Приведу один абзац: «Это было видение: длинные дороги, тянувшиеся к горизонту, все время отступающему и недостижимому; скверно вымощенные города на холмах и в долинах, где в темных дверях, и худо застекленных окнах появлялись чьи-то лица и где на длинных узких улицах забрызганные грязью коровы и быки, выставленные рядами на продажу, бодались, мычали и получали удары дубинкой, которая могла проломить им голову; мосты, распятья церкви, почтовые станции, свежие лошади, которых запрягали против их воли, и лошади последнего перегона, взмыленные и грустно стоявшие, понурив голову, у дверей конюшни; маленькие кладбища с черными, покосившимися крестами на могилах и висевшими на них увядшими венками; снова длинные дороги, тянувшиеся в гору и под гору, к предательскому горизонту».

Все это подчеркнуто показом времени, как бы убыстренного: «полдень и закат солнца, ночь и восход молодого месяца».

Основных абзацев «бегства» девять; из них шесть начинаются словами: «Это было видение».

Дважды восстанавливается ощущение времени: сперва в описании смены времени суток после первого абзаца и снова перед последним абзацем: «…закат солнца и вечерние сумерки… Рассвет, загорающийся день и восход солнца».

Это сам писатель изумляет нас своим видением: столько не мог увидать бежавший старший клерк, даже если он боится самого мистера Домби.

Это кто-то другой бежит от невидимого врага.

Диккенс видит противоречия обычного, обновляет их выделением деталей, ритмическими повторениями с неполными совпадениями картин. Это осознание пейзажа.

Ощущение неустроенности мира у Диккенса

Так называемые положительные герои у Диккенса не удивительны, и даже сами не удивляются.

Они, почти не изменяясь, переходят из романа в роман, если не считать, что часть их — мужчины, часть — женщины.

Все герои в «Домби и Сыне» существуют для того, чтобы показать прекрасный характер ангела Флоренс, и мы запоминаем только их привязанность к ней.

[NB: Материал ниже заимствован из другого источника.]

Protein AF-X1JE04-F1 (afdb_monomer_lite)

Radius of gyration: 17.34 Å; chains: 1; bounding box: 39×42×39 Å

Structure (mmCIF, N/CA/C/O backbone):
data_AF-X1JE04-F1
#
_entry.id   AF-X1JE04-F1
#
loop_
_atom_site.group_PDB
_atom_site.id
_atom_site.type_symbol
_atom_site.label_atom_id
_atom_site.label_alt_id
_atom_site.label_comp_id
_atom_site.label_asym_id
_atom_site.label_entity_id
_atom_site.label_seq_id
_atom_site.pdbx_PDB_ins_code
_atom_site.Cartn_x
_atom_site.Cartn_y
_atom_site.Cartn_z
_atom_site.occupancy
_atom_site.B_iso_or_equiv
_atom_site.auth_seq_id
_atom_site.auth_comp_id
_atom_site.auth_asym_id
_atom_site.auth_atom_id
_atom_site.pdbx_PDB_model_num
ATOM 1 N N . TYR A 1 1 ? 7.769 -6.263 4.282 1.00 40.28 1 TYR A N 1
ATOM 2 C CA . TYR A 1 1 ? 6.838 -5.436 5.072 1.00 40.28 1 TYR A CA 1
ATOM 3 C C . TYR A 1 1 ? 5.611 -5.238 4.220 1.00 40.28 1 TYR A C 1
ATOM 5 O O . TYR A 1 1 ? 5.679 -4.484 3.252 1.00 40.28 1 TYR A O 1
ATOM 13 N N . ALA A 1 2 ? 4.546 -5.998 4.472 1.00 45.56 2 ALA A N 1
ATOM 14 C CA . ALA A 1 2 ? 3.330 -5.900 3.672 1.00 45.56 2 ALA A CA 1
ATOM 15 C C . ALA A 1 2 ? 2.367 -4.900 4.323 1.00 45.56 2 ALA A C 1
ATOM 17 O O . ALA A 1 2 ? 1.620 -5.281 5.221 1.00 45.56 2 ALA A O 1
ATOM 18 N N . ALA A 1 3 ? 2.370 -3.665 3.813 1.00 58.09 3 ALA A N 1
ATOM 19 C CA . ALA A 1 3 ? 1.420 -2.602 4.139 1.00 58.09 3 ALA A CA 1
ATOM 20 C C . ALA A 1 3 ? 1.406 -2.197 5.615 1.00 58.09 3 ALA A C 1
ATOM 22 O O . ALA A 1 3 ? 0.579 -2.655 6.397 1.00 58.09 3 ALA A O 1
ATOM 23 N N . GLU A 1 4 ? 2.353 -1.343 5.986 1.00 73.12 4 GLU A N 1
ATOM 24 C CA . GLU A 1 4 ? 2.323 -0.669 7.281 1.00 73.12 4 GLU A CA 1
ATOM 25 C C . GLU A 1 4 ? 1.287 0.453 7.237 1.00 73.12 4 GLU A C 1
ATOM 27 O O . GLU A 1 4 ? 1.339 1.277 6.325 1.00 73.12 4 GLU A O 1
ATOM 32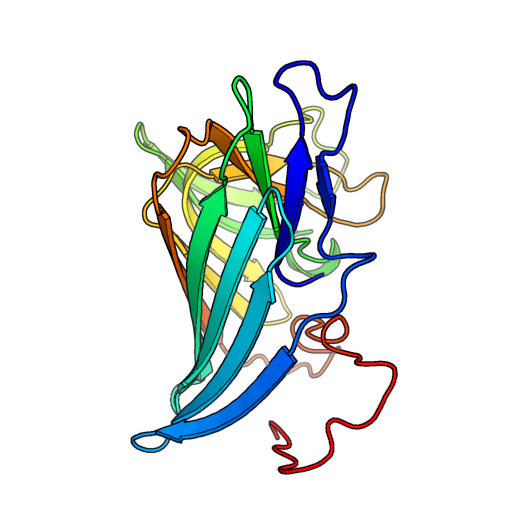 N N . PHE A 1 5 ? 0.369 0.463 8.205 1.00 84.12 5 PHE A N 1
ATOM 33 C CA . PHE A 1 5 ? -0.523 1.589 8.460 1.00 84.12 5 PHE A CA 1
ATOM 34 C C . PHE A 1 5 ? 0.094 2.449 9.553 1.00 84.12 5 PHE A C 1
ATOM 36 O O . PHE A 1 5 ? 0.276 1.976 10.678 1.00 84.12 5 PHE A O 1
ATOM 43 N N . THR A 1 6 ? 0.364 3.710 9.239 1.00 88.25 6 THR A N 1
ATOM 44 C CA . THR A 1 6 ? 0.757 4.717 10.224 1.00 88.25 6 THR A CA 1
ATOM 45 C C . THR A 1 6 ? -0.120 5.944 10.047 1.00 88.25 6 THR A C 1
ATOM 47 O O . THR A 1 6 ? -0.130 6.541 8.974 1.00 88.25 6 THR A O 1
ATOM 50 N N . VAL A 1 7 ? -0.846 6.326 11.098 1.00 88.69 7 VAL A N 1
ATOM 51 C CA . VAL A 1 7 ? -1.640 7.560 11.120 1.00 88.69 7 VAL A CA 1
ATOM 52 C C . VAL A 1 7 ? -0.888 8.603 11.922 1.00 88.69 7 VAL A C 1
ATOM 54 O O . VAL A 1 7 ? -0.470 8.339 13.051 1.00 88.69 7 VAL A O 1
ATOM 57 N N . HIS A 1 8 ? -0.713 9.783 11.349 1.00 91.75 8 HIS A N 1
ATOM 58 C CA . HIS A 1 8 ? 0.039 10.876 11.950 1.00 91.75 8 HIS A CA 1
ATOM 59 C C . HIS A 1 8 ? -0.598 12.235 11.636 1.00 91.75 8 HIS A C 1
ATOM 61 O O . HIS A 1 8 ? -1.501 12.335 10.806 1.00 91.75 8 HIS A O 1
ATOM 67 N N . ASP A 1 9 ? -0.123 13.290 12.292 1.00 89.06 9 ASP A N 1
ATOM 68 C CA . ASP A 1 9 ? -0.504 14.670 11.979 1.00 89.06 9 ASP A CA 1
ATOM 69 C C . ASP A 1 9 ? 0.147 15.166 10.675 1.00 89.06 9 ASP A C 1
ATOM 71 O O . ASP A 1 9 ? 1.183 14.644 10.254 1.00 89.06 9 ASP A O 1
ATOM 75 N N . ALA A 1 10 ? -0.381 16.218 10.036 1.00 84.69 10 ALA A N 1
ATOM 76 C CA . ALA A 1 10 ? 0.172 16.729 8.769 1.00 84.69 10 ALA A CA 1
ATOM 77 C C . ALA A 1 10 ? 1.661 17.112 8.848 1.00 84.69 10 ALA A C 1
ATOM 79 O O . ALA A 1 10 ? 2.366 17.148 7.837 1.00 84.69 10 ALA A O 1
ATOM 80 N N . LYS A 1 11 ? 2.145 17.434 10.053 1.00 85.69 11 LYS A N 1
ATOM 81 C CA . LYS A 1 11 ? 3.531 17.840 10.312 1.00 85.69 11 LYS A CA 1
ATOM 82 C C . LYS A 1 11 ? 4.466 16.669 10.604 1.00 85.69 11 LYS A C 1
ATOM 84 O O . LYS A 1 11 ? 5.660 16.917 10.765 1.00 85.69 11 LYS A O 1
ATOM 89 N N . TRP A 1 12 ? 3.959 15.435 10.656 1.00 84.12 12 TRP A N 1
ATOM 90 C CA . TRP A 1 12 ? 4.743 14.229 10.950 1.00 84.12 12 TRP A CA 1
ATOM 91 C C . TRP A 1 12 ? 5.480 14.301 12.292 1.00 84.12 12 TRP A C 1
ATOM 93 O O . TRP A 1 12 ? 6.602 13.815 12.438 1.00 84.12 12 TRP A O 1
ATOM 103 N N . THR A 1 13 ? 4.868 14.955 13.274 1.00 86.38 13 THR A N 1
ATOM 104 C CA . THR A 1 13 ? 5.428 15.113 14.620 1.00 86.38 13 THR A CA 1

Все герои «Крошки Доррит» существуют для того, чтобы помочь прославить маленькую трудолюбивую Эми.

Конкретному безумию обыденного Диккенс противопоставляет отвлеченное добро: женщину, которая создана только для любви и семейного очага и для этого всем жертвует. Добродетельная героиня у Диккенса им самим никак не исследуется, она бессюжетна, бесконфликтна, о ней нельзя иметь мнение, на нее нельзя даже удивиться, потому что она повторяется.

О неудачности женских образов у Диккенса писали самые разнообразные люди — и Брет-Гарт, и Честертон, и даже Джером Джером, который уверял, что бедная, глупая Дора, первая жена Дэвида Копперфилда, хотя она и не умела готовить, гораздо интереснее непредставимой и добродетельной Агнес.

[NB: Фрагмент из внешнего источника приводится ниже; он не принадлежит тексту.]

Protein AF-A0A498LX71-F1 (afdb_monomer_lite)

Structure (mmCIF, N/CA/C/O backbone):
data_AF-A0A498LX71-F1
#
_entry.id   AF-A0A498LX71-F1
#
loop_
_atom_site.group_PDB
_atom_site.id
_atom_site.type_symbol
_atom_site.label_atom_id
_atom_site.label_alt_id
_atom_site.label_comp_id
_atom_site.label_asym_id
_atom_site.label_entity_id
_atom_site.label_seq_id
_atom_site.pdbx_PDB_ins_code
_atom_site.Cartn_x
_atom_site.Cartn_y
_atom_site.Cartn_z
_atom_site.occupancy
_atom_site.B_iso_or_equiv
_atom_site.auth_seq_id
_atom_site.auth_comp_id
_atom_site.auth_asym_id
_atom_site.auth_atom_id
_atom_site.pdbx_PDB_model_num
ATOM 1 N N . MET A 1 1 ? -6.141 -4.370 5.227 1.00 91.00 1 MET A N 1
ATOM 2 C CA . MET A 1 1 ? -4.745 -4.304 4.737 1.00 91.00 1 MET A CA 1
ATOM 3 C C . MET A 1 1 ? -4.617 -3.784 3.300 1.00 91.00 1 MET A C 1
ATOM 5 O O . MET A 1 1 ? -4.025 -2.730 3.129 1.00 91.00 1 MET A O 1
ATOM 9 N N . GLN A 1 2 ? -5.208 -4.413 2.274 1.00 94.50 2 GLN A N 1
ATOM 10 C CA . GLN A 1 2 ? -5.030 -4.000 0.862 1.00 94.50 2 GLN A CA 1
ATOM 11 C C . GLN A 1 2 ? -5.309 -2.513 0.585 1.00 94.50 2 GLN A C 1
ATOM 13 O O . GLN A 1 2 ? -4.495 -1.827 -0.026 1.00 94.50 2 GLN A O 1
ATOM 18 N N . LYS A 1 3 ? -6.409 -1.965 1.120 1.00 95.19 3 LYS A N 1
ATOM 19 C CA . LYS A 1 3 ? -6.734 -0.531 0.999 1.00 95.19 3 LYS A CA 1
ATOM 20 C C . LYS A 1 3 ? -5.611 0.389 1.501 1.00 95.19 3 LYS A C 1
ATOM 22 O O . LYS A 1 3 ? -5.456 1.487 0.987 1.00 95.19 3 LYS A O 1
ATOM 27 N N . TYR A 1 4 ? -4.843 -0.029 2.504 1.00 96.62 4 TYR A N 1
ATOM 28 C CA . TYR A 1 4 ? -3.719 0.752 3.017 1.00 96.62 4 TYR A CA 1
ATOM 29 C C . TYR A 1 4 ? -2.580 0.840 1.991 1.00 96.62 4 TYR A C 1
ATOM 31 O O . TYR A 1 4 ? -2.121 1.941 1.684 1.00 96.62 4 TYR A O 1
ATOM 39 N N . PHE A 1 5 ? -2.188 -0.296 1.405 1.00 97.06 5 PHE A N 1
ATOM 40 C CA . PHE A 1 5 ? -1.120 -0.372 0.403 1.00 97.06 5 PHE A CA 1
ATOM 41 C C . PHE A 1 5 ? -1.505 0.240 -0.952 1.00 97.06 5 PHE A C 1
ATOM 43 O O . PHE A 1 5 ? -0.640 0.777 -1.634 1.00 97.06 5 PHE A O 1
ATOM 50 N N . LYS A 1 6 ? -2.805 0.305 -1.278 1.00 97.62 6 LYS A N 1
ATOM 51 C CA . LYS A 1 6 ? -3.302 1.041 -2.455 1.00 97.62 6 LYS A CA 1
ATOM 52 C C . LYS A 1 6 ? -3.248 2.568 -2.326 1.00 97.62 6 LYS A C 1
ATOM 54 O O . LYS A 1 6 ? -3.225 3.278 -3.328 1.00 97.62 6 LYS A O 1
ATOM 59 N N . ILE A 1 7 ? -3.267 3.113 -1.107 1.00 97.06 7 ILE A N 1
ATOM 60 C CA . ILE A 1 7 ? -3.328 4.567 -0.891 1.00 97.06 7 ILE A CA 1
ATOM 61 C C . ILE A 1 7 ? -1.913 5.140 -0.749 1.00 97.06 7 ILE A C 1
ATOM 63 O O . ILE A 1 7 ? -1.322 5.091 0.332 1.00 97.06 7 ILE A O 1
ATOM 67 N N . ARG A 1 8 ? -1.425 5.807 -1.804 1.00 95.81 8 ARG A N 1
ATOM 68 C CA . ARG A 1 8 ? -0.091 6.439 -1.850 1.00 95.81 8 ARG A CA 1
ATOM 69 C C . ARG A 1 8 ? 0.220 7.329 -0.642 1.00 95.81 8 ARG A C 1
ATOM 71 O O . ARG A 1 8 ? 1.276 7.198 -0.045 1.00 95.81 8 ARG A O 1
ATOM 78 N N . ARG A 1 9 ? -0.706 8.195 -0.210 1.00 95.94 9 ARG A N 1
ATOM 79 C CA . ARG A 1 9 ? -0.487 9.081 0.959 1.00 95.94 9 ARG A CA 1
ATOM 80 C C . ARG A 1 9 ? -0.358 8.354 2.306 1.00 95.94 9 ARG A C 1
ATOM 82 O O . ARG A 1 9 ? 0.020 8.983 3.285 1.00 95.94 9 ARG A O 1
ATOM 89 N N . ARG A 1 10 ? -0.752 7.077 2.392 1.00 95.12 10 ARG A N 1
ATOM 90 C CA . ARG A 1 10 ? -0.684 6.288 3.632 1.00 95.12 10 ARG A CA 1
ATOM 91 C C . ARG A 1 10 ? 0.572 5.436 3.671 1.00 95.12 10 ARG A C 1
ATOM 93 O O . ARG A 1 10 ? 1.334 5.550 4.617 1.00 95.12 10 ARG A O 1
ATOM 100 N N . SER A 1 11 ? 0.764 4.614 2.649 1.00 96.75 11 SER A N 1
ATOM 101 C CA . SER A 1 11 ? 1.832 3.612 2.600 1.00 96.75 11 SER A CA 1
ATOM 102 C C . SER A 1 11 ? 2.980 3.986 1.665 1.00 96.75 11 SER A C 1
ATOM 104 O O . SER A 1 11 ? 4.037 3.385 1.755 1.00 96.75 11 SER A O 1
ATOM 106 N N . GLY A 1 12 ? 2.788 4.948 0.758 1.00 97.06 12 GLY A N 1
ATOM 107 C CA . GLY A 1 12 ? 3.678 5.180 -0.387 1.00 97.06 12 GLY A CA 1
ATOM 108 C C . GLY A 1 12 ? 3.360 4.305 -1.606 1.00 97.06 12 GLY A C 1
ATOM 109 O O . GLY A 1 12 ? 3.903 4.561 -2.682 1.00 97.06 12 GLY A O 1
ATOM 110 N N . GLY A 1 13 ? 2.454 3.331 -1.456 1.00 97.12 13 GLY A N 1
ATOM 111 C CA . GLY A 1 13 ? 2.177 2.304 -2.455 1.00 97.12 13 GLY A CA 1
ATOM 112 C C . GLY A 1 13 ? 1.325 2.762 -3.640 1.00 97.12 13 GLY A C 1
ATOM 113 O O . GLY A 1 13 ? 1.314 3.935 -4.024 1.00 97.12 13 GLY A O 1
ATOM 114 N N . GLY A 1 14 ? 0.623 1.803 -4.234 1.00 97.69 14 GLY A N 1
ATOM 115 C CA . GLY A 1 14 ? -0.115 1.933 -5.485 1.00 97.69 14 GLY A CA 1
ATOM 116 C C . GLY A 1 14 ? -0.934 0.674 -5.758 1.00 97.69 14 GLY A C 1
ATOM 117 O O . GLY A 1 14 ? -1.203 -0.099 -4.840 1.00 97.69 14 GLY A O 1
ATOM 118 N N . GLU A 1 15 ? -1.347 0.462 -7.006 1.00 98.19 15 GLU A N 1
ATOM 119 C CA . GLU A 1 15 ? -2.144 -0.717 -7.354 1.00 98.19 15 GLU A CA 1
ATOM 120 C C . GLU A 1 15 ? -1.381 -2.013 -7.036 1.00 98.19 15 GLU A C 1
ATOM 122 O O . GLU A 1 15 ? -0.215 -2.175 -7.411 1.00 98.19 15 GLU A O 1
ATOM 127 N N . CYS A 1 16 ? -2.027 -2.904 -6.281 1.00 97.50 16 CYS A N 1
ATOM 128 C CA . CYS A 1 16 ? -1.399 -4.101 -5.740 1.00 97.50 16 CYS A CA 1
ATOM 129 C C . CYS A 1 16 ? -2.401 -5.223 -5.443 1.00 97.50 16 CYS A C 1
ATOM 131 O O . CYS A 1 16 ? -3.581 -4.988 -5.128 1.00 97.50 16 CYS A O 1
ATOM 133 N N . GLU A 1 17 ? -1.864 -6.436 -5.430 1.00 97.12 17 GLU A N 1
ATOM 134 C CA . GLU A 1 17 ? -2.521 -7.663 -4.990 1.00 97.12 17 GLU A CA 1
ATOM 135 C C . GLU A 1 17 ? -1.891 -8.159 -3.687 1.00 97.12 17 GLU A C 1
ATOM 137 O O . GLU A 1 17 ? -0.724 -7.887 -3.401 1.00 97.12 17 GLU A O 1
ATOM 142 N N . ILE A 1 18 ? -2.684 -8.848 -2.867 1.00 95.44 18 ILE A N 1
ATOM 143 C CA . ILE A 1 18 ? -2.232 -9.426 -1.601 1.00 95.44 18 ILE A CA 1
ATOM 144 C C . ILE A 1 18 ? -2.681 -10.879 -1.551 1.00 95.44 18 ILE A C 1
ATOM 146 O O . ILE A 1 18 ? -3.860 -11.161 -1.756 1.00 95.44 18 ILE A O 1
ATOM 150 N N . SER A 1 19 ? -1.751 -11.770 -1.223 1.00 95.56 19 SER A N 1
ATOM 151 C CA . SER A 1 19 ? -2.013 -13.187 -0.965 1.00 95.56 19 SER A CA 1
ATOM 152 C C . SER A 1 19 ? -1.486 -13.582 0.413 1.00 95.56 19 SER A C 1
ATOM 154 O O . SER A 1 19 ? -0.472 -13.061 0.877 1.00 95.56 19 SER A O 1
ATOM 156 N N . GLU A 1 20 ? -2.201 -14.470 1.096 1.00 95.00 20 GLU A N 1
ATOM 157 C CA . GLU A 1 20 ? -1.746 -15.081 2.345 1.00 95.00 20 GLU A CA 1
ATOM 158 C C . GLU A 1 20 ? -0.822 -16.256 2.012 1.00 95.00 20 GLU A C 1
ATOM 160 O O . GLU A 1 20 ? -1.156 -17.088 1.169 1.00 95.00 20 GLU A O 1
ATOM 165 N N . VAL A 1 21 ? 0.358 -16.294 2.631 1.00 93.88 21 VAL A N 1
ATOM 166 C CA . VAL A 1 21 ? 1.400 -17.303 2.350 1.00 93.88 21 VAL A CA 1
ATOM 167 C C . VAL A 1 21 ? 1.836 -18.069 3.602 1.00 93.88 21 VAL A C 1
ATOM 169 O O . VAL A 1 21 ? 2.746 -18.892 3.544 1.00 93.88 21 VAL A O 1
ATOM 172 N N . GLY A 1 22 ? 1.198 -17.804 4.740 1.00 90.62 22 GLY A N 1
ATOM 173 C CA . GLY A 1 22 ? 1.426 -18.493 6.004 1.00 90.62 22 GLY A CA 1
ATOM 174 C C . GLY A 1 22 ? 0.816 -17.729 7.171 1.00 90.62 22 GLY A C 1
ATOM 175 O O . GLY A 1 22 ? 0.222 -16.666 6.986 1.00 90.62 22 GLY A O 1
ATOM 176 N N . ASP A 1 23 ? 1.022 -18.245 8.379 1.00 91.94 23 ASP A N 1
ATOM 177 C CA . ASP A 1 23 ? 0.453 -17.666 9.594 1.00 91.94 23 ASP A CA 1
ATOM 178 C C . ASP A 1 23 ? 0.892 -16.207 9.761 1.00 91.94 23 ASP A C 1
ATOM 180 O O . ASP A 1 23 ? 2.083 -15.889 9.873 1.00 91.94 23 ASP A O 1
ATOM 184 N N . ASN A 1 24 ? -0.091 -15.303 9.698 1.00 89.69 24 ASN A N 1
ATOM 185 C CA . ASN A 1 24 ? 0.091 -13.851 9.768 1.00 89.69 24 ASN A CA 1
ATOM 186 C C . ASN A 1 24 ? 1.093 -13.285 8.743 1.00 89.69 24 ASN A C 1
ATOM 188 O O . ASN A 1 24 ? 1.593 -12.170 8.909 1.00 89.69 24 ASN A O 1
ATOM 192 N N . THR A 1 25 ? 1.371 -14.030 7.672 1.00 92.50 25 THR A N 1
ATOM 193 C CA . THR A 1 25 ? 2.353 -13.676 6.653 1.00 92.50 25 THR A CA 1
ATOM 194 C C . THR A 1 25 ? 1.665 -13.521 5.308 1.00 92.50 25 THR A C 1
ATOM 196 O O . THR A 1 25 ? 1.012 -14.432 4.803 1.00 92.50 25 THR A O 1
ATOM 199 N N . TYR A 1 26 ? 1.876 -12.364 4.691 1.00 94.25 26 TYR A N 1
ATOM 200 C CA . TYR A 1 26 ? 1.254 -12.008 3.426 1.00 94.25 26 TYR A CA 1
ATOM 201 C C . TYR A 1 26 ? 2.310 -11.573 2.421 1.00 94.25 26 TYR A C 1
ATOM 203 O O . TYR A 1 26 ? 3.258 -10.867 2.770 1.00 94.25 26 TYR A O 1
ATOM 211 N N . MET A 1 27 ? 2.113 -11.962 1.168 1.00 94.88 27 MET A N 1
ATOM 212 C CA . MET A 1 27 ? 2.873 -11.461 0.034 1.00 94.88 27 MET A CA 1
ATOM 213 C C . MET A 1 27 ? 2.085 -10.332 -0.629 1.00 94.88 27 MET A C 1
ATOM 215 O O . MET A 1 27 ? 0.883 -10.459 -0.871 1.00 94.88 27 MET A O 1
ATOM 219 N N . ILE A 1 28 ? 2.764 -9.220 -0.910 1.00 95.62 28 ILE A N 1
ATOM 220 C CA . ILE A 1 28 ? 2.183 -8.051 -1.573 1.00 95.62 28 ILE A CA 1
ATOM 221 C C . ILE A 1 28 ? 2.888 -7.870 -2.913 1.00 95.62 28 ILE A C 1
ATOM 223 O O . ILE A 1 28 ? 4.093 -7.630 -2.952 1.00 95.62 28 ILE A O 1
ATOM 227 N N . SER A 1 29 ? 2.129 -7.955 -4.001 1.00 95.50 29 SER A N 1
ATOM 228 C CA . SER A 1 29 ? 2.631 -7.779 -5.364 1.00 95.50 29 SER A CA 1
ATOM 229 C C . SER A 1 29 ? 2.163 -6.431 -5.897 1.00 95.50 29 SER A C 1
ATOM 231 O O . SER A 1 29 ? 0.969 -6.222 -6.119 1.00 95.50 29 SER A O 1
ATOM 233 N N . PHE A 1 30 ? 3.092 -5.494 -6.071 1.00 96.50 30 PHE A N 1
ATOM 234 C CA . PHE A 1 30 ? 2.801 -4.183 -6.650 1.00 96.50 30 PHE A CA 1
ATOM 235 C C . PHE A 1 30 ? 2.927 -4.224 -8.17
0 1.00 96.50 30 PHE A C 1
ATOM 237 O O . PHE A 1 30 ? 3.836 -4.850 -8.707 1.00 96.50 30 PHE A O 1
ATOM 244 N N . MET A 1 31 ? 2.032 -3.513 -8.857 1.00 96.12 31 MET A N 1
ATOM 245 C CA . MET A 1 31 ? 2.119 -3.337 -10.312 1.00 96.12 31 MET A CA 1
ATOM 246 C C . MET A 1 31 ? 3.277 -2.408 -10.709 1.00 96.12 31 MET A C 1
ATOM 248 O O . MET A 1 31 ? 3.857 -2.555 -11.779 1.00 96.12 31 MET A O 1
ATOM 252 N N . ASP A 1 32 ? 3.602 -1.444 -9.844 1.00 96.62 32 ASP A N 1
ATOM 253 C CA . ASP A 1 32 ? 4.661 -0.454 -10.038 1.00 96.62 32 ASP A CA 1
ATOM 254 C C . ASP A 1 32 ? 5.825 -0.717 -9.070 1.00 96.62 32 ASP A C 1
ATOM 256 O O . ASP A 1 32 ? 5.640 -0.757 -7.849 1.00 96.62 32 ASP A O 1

Мировоззрение писателя, умение его восстанавливать различие в обыденном, давать конкретность видения и добираться до сущности вещей у Диккенса останавливается на удивлении. Разрушив своим анализом мир, он пытается свести разрушенные своды наспех написанными декорациями, так, как во время войны маскировали разрушения после бомбежек.

Диккенс умел негодовать, то, что он видел, он не считал просто забавным и хотел уничтожить зло. Но он умел иногда успокаивать сам себя.

Честертон с выдуманными конфликтами своих новелл, героями, которые сами ставят перед собой затруднения, является антагонистом Диккенса.

У Толстого есть такая сцена: из лавки вышел человек, присел и начал что-то делать с камнями.

Что он делал — нельзя было понять. Но, подойдя, Толстой увидел, что человек о камни точил нож.

Не камни были нужны, а острота ножа.

Сюжетный анализ, система образов нужны писателю для восстановления ощущения мира, для нового миропознания, для выявления его сущности. И тогда, когда художник любуется цветом или словом, то он любуется частью мира, введенной в познание. Когда он увлекается языком, то он это делает потому, что слово ведет его к мысли.

Я могу сказать и не одному только Честертону, что не надо сидеть скорчившись и щупать камни.

Не камни Лондона интересовали Диккенса, не туманы, не смешные детали, а прежде всего неуютность жизни бедняков.

Он точил нож для того, чтобы разрезать привычные связи вещей, вернуть англичанину удивление, вернуть ему ощущение времени и ощущение неустроенности мира.